Citadelle’s elites scale aggressively after Round 30, but elemental stacking melts them if done cleanly. Open with a control-based sword to freeze, stagger, or displace, then immediately swap to your highest DPS element. This cancels several elite attack patterns and prevents multi-hit combos that chew through armor.

During Easter Egg boss phases, resist the urge to spam. Most bosses have short vulnerability windows, and dumping sword charges outside those frames is pure waste. Wait for clear audio or animation tells, then commit fully.

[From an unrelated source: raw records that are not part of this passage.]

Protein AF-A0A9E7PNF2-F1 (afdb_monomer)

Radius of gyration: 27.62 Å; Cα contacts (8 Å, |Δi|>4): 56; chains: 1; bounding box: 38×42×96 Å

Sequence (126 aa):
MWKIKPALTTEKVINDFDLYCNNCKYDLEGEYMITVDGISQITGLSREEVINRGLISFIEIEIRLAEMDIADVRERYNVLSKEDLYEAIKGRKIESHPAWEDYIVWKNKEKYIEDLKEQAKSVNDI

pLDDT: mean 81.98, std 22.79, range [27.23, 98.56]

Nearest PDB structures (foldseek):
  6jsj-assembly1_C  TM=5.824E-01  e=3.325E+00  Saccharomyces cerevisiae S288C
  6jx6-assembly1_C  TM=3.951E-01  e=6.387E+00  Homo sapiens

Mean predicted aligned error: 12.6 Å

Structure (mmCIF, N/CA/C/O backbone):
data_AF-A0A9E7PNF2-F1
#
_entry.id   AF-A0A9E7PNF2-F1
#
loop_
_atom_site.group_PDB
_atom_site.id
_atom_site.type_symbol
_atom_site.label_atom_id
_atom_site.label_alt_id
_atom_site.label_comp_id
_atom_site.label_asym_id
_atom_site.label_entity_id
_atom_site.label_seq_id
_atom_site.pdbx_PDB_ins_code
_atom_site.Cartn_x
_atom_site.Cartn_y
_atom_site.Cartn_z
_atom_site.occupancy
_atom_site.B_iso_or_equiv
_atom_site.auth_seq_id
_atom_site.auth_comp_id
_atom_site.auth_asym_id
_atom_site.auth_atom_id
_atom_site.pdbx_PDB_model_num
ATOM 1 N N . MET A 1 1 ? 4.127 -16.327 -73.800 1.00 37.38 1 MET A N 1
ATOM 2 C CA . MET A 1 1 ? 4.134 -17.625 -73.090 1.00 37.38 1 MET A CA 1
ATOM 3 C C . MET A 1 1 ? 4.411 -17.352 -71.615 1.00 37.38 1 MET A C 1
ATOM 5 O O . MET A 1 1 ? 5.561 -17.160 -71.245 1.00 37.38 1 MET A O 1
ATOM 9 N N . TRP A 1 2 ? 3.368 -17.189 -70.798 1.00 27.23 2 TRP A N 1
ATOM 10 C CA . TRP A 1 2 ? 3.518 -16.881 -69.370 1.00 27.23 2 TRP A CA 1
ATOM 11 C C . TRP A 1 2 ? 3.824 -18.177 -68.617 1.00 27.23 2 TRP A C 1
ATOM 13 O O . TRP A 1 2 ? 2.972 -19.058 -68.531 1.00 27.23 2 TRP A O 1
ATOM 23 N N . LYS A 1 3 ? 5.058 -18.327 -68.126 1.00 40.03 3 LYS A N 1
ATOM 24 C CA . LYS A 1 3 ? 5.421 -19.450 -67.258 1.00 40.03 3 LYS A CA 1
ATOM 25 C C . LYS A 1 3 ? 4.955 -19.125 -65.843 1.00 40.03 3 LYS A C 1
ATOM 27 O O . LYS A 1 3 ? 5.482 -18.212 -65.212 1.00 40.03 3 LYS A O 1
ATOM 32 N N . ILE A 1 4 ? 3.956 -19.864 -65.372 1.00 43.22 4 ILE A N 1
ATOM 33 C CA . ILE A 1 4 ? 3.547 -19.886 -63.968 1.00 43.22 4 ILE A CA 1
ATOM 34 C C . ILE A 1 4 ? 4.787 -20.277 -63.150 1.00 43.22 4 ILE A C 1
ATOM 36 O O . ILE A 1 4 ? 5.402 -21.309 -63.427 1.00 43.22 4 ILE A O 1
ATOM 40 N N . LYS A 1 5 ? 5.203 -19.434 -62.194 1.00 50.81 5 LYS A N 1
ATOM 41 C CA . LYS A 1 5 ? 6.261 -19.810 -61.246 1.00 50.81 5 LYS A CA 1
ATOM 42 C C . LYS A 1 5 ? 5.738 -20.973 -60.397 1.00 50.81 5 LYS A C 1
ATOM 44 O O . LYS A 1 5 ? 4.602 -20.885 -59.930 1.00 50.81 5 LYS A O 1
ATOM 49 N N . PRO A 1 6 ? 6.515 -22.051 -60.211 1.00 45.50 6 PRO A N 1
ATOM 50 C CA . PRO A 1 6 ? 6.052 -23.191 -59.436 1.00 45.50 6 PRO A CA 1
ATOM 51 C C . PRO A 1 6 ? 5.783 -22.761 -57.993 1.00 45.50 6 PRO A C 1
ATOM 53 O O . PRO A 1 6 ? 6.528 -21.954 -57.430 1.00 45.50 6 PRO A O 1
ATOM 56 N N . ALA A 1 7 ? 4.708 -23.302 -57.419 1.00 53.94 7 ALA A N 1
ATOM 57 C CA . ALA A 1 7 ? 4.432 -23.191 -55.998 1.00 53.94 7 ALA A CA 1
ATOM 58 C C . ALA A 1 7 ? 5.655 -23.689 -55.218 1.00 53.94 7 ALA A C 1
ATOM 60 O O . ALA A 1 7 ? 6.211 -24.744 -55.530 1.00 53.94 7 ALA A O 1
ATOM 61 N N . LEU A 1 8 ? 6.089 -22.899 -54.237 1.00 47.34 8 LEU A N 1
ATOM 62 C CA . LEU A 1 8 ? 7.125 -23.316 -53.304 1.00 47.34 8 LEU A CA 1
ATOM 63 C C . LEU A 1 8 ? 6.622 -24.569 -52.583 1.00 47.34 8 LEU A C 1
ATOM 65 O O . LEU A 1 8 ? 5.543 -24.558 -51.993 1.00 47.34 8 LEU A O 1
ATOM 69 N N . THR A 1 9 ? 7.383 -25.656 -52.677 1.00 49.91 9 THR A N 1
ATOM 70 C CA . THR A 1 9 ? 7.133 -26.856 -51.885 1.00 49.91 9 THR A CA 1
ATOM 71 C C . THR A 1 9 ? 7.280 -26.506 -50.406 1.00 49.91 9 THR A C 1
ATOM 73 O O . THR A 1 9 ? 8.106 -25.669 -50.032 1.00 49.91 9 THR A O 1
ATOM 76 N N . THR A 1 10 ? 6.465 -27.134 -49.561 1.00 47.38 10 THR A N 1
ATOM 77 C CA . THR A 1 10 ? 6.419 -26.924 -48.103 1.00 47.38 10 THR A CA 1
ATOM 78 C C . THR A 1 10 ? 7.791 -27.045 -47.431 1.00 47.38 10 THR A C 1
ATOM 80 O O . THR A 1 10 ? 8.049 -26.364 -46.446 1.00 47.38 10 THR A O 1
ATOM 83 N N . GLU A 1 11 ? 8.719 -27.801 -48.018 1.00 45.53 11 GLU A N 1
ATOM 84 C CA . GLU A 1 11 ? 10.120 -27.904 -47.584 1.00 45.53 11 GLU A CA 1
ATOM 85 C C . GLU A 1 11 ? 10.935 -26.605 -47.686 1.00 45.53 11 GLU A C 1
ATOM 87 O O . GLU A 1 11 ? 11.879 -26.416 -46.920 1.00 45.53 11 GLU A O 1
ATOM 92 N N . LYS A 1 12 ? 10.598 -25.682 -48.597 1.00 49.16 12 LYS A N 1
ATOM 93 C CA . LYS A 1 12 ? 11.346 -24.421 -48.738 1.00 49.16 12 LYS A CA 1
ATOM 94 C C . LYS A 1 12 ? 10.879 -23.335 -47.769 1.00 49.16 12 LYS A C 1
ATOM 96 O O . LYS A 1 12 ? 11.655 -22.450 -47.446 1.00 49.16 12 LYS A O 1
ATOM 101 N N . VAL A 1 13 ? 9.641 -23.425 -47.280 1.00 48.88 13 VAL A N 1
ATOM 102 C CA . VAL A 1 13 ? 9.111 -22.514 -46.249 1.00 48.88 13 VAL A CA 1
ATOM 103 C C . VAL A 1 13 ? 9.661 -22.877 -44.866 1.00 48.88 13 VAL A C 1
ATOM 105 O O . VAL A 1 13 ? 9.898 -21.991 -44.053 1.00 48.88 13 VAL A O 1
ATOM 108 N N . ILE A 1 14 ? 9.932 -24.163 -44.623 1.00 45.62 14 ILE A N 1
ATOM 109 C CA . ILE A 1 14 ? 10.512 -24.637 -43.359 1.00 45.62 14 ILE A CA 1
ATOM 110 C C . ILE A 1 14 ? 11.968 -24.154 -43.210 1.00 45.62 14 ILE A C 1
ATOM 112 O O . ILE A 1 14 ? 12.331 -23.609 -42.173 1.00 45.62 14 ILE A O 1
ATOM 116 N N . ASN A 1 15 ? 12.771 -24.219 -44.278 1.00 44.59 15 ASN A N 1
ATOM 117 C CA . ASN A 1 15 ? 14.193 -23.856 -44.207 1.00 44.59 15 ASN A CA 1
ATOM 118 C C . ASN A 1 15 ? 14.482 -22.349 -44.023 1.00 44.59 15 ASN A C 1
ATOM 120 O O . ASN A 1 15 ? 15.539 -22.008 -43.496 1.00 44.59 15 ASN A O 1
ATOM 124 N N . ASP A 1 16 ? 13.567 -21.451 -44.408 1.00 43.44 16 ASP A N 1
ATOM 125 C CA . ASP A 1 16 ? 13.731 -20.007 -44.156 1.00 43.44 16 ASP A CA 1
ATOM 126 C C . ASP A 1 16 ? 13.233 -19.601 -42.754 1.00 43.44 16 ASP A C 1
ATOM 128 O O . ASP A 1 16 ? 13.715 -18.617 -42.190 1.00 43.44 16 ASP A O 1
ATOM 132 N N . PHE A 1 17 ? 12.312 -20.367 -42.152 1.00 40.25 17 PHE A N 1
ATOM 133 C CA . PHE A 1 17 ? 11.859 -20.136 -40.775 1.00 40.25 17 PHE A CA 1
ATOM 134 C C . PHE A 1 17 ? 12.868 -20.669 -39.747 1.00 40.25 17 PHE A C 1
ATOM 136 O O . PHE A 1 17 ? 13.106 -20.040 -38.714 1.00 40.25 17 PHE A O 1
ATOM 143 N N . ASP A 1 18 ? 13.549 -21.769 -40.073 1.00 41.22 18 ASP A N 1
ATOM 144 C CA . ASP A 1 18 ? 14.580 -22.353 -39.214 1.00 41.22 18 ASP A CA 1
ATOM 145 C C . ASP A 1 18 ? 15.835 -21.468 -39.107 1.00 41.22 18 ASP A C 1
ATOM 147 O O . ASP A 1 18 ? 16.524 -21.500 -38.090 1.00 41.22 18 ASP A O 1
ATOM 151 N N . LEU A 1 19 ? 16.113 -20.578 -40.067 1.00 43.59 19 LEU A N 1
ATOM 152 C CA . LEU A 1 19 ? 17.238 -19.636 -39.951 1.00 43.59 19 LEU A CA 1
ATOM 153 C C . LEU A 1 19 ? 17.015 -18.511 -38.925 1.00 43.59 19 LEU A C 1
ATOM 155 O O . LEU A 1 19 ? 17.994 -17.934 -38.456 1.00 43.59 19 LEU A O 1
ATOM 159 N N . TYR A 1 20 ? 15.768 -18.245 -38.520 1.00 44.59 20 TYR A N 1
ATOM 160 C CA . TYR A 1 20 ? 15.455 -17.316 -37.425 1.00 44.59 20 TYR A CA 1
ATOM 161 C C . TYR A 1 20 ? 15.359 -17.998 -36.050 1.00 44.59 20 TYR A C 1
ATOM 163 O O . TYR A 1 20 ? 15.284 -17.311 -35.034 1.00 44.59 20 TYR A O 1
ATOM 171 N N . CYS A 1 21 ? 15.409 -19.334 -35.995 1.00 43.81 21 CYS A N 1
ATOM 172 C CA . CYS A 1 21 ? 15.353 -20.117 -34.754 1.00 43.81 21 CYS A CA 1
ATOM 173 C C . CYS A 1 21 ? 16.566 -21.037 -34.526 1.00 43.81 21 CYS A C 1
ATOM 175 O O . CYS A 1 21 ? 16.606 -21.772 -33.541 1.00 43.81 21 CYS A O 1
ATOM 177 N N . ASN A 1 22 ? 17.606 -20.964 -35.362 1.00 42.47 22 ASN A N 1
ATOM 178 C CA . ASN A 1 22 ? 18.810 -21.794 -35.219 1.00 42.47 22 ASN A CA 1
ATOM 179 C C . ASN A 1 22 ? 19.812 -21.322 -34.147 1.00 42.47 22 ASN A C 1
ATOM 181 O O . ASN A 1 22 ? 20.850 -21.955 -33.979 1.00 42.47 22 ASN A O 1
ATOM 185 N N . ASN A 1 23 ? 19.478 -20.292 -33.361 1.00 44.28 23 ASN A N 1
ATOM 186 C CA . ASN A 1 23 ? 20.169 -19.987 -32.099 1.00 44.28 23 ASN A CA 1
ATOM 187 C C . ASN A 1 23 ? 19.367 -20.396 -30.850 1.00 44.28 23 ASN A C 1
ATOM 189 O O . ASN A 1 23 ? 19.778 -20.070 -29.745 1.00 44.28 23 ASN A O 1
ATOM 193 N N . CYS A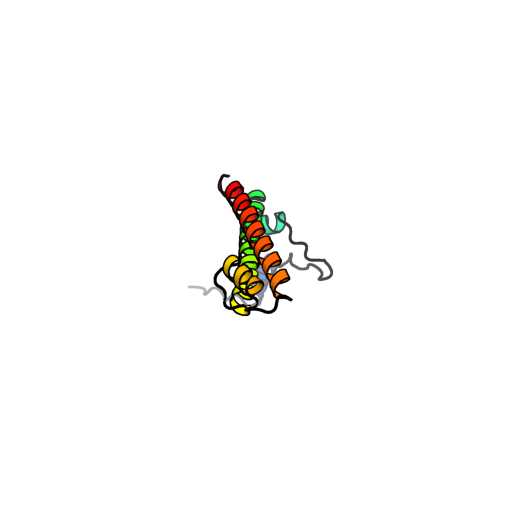 1 24 ? 18.257 -21.132 -30.977 1.00 41.44 24 CYS A N 1
ATOM 194 C CA . CYS A 1 24 ? 17.491 -21.620 -29.821 1.00 41.44 24 CYS A CA 1
ATOM 195 C C . CYS A 1 24 ? 17.662 -23.125 -29.570 1.00 41.44 24 CYS A C 1
ATOM 197 O O . CYS A 1 24 ? 16.779 -23.770 -29.012 1.00 41.44 24 CYS A O 1
ATOM 199 N N . LYS A 1 25 ? 18.822 -23.691 -29.920 1.00 40.62 25 LYS A N 1
ATOM 200 C CA . LYS A 1 25 ? 19.343 -24.854 -29.191 1.00 40.62 25 LYS A CA 1
ATOM 201 C C . LYS A 1 25 ? 20.124 -24.338 -27.989 1.00 40.62 25 LYS A C 1
ATOM 203 O O . LYS A 1 25 ? 21.343 -24.240 -28.039 1.00 40.62 25 LYS A O 1
ATOM 208 N N . TYR A 1 26 ? 19.396 -23.968 -26.943 1.00 43.28 26 TYR A N 1
ATOM 209 C CA . TYR A 1 26 ? 19.974 -23.881 -25.612 1.00 43.28 26 TYR A CA 1
ATOM 210 C C . TYR A 1 26 ? 19.489 -25.090 -24.832 1.00 43.28 26 TYR A C 1
ATOM 212 O O . TYR A 1 26 ? 18.288 -25.305 -24.662 1.00 43.28 26 TYR A O 1
ATOM 220 N N . ASP A 1 27 ? 20.458 -25.906 -24.447 1.00 43.41 27 ASP A N 1
ATOM 221 C CA . ASP A 1 27 ? 20.301 -27.057 -23.581 1.00 43.41 27 ASP A CA 1
ATOM 222 C C . ASP A 1 27 ? 19.499 -26.654 -22.332 1.00 43.41 27 ASP A C 1
ATOM 224 O O . ASP A 1 27 ? 19.819 -25.675 -21.655 1.00 43.41 27 ASP A O 1
ATOM 228 N N . LEU A 1 28 ? 18.427 -27.394 -22.036 1.00 49.44 28 LEU A N 1
ATOM 229 C CA . LEU A 1 28 ? 17.525 -27.162 -20.898 1.00 49.44 28 LEU A CA 1
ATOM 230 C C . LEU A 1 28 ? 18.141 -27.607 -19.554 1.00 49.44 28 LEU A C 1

Easter Egg Step Chaining Without Softlocks

Late-game Easter Egg steps often overlap with active spawns, which is where sword synergy shines. Clear required enemies with one element, then holster immediately to avoid lingering effects interfering with the next trigger. This is especially important for steps that require precise kills, deposits, or environmental interactions.

If a step feels delayed, stop swinging. Overkilling with elemental effects can silently fail conditions, especially when multiple players are stacking damage. Controlled kills beat fast kills every time.

Ammo Economy and Sword Rotation

Even though swords don’t use conventional ammo, reckless usage still creates downtime. Rotate swords between rounds so no single element is drained when you actually need it. This also reduces the risk of passive effects persisting and causing state bugs during objectives.

Between rounds, reset your loadout discipline. Reload, swap off the sword, and re-equip only when the situation demands it. Clean state management is the difference between a clean clear and a broken run.

Co-Op Role Synergy

In co-op, overlapping sword usage is the fastest way to sabotage a high-round attempt. Assign each player a primary element and a backup role, and call out swings during tight moments. This prevents effect overwrites and keeps revives safe.

One player should always hold a sword optimized for revives and emergency clears. That safety net is what lets the rest of the team commit aggressively during boss phases or objective holds.

Final Optimization Mindset

The elemental swords in Citadelle des Morts aren’t power fantasies—they’re precision instruments. Mastery comes from restraint, timing, and understanding how the game’s AI reacts to layered elemental pressure. When used with intent, they turn some of the map’s hardest moments into controlled victories.

If you’re chasing flawless Easter Egg clears or pushing personal best rounds, slow down and let the swords do their work. Citadelle rewards players who think two steps ahead, and mastering elemental synergy is the final test.